To determine the sole impact of data types on simulation performance, it is necessary to compare versions of the same design having a single language and scheduling approach, but different data type implementations. To this extent, all benchmarks have been converted to C++ by adopting standard HDL scheduling for process management.

As reference implementation, we adopted SystemC data types to emulate the conversion of each design for insertion into a C++-based virtual platform. This version is then compared against the adoption of the HDTLib data type library [2] and of the C++ native data types proposed in this work. Table V shows the corresponding simulation times and the speedup of the latter data types *w.r.t.* SystemC types. HDTLib achieves a fairly limited speedup (up to 3.6x), while still retaining accuracy *w.r.t.* multi-value logic. Conversely, C++ native types greatly enhance simulation performance of all designs (up to 66.5x), at the expense of accuracy *w.r.t.* multi-value logic.

TABLE VI. DEPENDENCY GRAPHS AND EXECUTION TIMES WITH THE DYNAMIC AND STATIC SCHEDULING APPROACHES.

| Designs  | DG |     | Simulation time (s) |         |         |
|----------|----|-----|---------------------|---------|---------|
| Designs  |    | E   | Cycles              | Dynamic | Static  |
| AES      | 27 | 74  | У                   | 106.1   | 228.9   |
| CAMELLIA | 46 | 69  | n                   | 129.4   | 64.9    |
| DES56    | 18 | 25  | n                   | 115.3   | 100.2   |
| ECC      | 11 | 8   | n                   | 99.8    | 145.9   |
| MLITE    | 51 | 121 | У                   | 67.6    | 1,092.7 |
| PAR_FIB  | 13 | 30  | n                   | 123.2   | 53.8    |
| RAM_BIST | 17 | 42  | n                   | 141.9   | 345.7   |
| XTEA     | 11 | 10  | n                   | 74.2    | 87.3    |

#### C. SCHEDULING OPTIMIZATION

To determine the sole impact of the scheduling policy on simulation performance, it is necessary to compare versions of the same design adopting a single data type library (*i.e.*, SystemC types), but different scheduling approaches. The dynamic and static version of each design have been generated through HIFSuite. The dynamic version of each design features the event-based process scheduler that is typically adopted in HDL simulations (*i.e.*, a lightweight implementation in C++ of the SystemC simulation kernel). The static version of each design implements the static scheduling approach that can be found in the literature [12].

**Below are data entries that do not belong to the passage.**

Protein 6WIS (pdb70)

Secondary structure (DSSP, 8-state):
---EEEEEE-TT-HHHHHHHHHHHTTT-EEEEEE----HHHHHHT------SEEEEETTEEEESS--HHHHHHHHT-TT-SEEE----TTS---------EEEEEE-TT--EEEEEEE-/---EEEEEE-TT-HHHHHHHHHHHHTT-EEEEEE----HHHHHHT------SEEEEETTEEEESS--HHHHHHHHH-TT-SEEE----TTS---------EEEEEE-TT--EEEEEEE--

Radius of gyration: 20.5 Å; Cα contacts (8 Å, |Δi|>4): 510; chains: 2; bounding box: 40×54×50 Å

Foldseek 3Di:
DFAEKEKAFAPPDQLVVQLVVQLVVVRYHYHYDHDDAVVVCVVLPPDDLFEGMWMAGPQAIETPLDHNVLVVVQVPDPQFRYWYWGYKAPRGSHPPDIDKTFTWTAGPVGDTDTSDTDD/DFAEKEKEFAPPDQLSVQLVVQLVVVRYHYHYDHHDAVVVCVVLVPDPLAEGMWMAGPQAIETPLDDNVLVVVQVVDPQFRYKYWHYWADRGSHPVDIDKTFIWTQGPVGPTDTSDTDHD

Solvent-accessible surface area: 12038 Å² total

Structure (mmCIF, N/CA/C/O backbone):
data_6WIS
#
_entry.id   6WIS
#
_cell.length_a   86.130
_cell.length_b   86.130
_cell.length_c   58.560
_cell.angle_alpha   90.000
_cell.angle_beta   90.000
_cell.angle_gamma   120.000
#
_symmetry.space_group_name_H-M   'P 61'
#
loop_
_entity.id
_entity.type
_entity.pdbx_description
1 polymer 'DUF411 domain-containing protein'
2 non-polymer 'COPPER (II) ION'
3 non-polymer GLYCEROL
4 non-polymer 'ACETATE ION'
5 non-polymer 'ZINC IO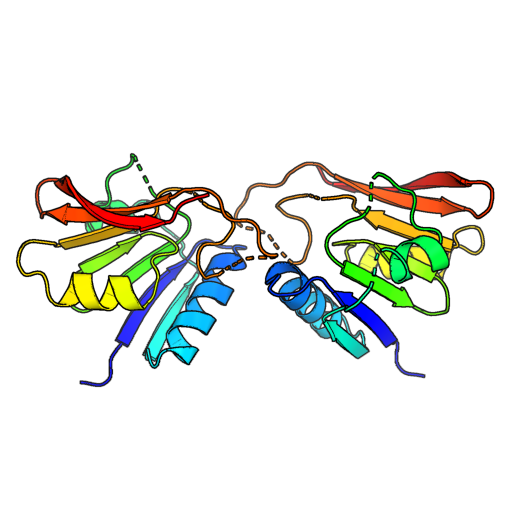N'
6 water water
#
loop_
_atom_site.group_PDB
_atom_site.id
_atom_site.type_symbol
_atom_site.label_atom_id
_atom_site.label_alt_id
_atom_site.label_comp_id
_atom_site.label_asym_id
_atom_site.label_entity_id
_atom_site.label_seq_id
_atom_site.pdbx_PDB_ins_code
_atom_site.Cartn_x
_atom_site.Cartn_y
_atom_site.Cartn_z
_atom_site.occupancy
_atom_site.B_iso_or_equiv
_atom_site.auth_seq_id
_atom_site.auth_comp_id
_atom_site.auth_asym_id
_atom_site.auth_atom_id
_atom_site.pdbx_PDB_model_num
ATOM 1 N N . GLU A 1 1 ? 16.277 17.967 -1.135 1.00 42.18 1 GLU A N 1
ATOM 2 C CA . GLU A 1 1 ? 15.792 16.587 -0.999 1.00 52.44 1 GLU A CA 1
ATOM 3 C C . GLU A 1 1 ? 16.208 15.987 0.361 1.00 44.57 1 GLU A C 1
ATOM 4 O O . GLU A 1 1 ? 17.038 16.549 1.086 1.00 41.99 1 GLU A O 1
ATOM 10 N N . PRO A 1 2 ? 15.609 14.865 0.736 1.00 40.41 2 PRO A N 1
ATOM 11 C CA . PRO A 1 2 ? 16.169 14.096 1.848 1.00 37.76 2 PRO A CA 1
ATOM 12 C C . PRO A 1 2 ? 17.574 13.607 1.520 1.00 31.80 2 PRO A C 1
ATOM 13 O O . PRO A 1 2 ? 17.880 13.237 0.382 1.00 27.11 2 PRO A O 1
ATOM 17 N N . LEU A 1 3 ? 18.449 13.684 2.517 1.00 29.37 3 LEU A N 1
ATOM 18 C CA . LEU A 1 3 ? 19.753 13.032 2.430 1.00 34.23 3 LEU A CA 1
ATOM 19 C C . LEU A 1 3 ? 19.577 11.547 2.138 1.00 28.61 3 LEU A C 1
ATOM 20 O O . LEU A 1 3 ? 18.907 10.855 2.902 1.00 30.29 3 LEU A O 1
ATOM 25 N N . ALA A 1 4 ? 20.202 11.047 1.059 1.00 29.34 4 ALA A N 1
ATOM 26 C CA . ALA A 1 4 ? 19.958 9.683 0.583 1.00 35.15 4 ALA A CA 1
ATOM 27 C C . ALA A 1 4 ? 21.240 8.992 0.104 1.00 28.52 4 ALA A C 1
ATOM 28 O O . ALA A 1 4 ? 22.132 9.616 -0.486 1.00 25.83 4 ALA A O 1
ATOM 30 N N . ILE A 1 5 ? 21.318 7.679 0.340 1.00 28.60 5 ILE A N 1
ATOM 31 C CA . ILE A 1 5 ? 22.466 6.885 -0.101 1.00 25.67 5 ILE A CA 1
ATOM 32 C C . ILE A 1 5 ? 21.967 5.551 -0.659 1.00 24.60 5 ILE A C 1
ATOM 33 O O . ILE A 1 5 ? 21.054 4.934 -0.104 1.00 27.96 5 ILE A O 1
ATOM 38 N N . ASP A 1 6 ? 22.533 5.120 -1.784 1.00 28.67 6 ASP A N 1
ATOM 39 C CA . ASP A 1 6 ? 22.198 3.819 -2.361 1.00 30.21 6 ASP A CA 1
ATOM 40 C C . ASP A 1 6 ? 23.341 2.834 -2.126 1.00 23.77 6 ASP A C 1
ATOM 41 O O . ASP A 1 6 ? 24.495 3.131 -2.438 1.00 26.27 6 ASP A O 1
ATOM 46 N N . VAL A 1 7 ? 23.022 1.667 -1.577 1.00 22.30 7 VAL A N 1
ATOM 47 C CA . VAL A 1 7 ? 24.031 0.714 -1.116 1.00 21.86 7 VAL A CA 1
ATOM 48 C C . VAL A 1 7 ? 23.940 -0.574 -1.933 1.00 29.59 7 VAL A C 1
ATOM 49 O O . VAL A 1 7 ? 22.868 -1.195 -2.022 1.00 30.48 7 VAL A O 1
ATOM 53 N N . HIS A 1 8 ? 25.068 -0.971 -2.520 1.00 25.40 8 HIS A N 1
ATOM 54 C CA . HIS A 1 8 ? 25.242 -2.284 -3.141 1.00 26.29 8 HIS A CA 1
ATOM 55 C C . HIS A 1 8 ? 26.039 -3.129 -2.160 1.00 26.22 8 HIS A C 1
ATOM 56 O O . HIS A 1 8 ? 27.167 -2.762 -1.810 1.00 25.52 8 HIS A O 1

Table VI shows the main characteristics of the generated dependency graphs, in terms of number of vertexes |V| and edges |E|, and of presence of cycles. The reported simulation times of the static and dynamic versions for each design show that none of the scheduling approaches wins on all designs. Static scheduling in faster on the CAMELLIA, DES56, and PAR\_FIB designs, while dynamic scheduling is faster on the ECC, RAM\_BIST and XTEA designs. Dynamic scheduling also performs better on cyclic designs AES and MLITE, since the process replication in presence of multiple nested cycles significantly raises simulation times. This proves that performance strictly depends on the design characteristics, rather than solely on the adopted scheduling approach.

a) Partitioning into sets: Table VII shows the result of applying set partitioning to the benchmarks, defined as number of processes per set (column *Proc.* (#)). The table shows also whether each set contains synchronous processes (*Synch.* (y/n)) and cycles (*Cycle* (y/n)). Such characteristics straightforwardly determine the type of scheduling to be adopted, *i.e.*, static if the set is synchronous, dynamic if the set contains cycles. If such conditions do not hold, column *Heuristic ratio* reports the heuristic policy ratio. This allows to determine the ideal scheduling policy for each set (*Sched. policy*).

b) Association of scheduling approaches to sets: Table VIII shows code performance when applying the scheduling policies determined in Table VII (row *Heuristic application* of each design). This is compared with alternative scheduling policies, as specified by user-defined configurations. For each configuration, the table reports execution time and differences in terms of scheduling choices.

c) Performance of the generated code: The comparison between the execution times of all the code versions is depicted, for the sake of clarity, in Figure 9. Config 1 always represents the version following the proposed heuristic policy.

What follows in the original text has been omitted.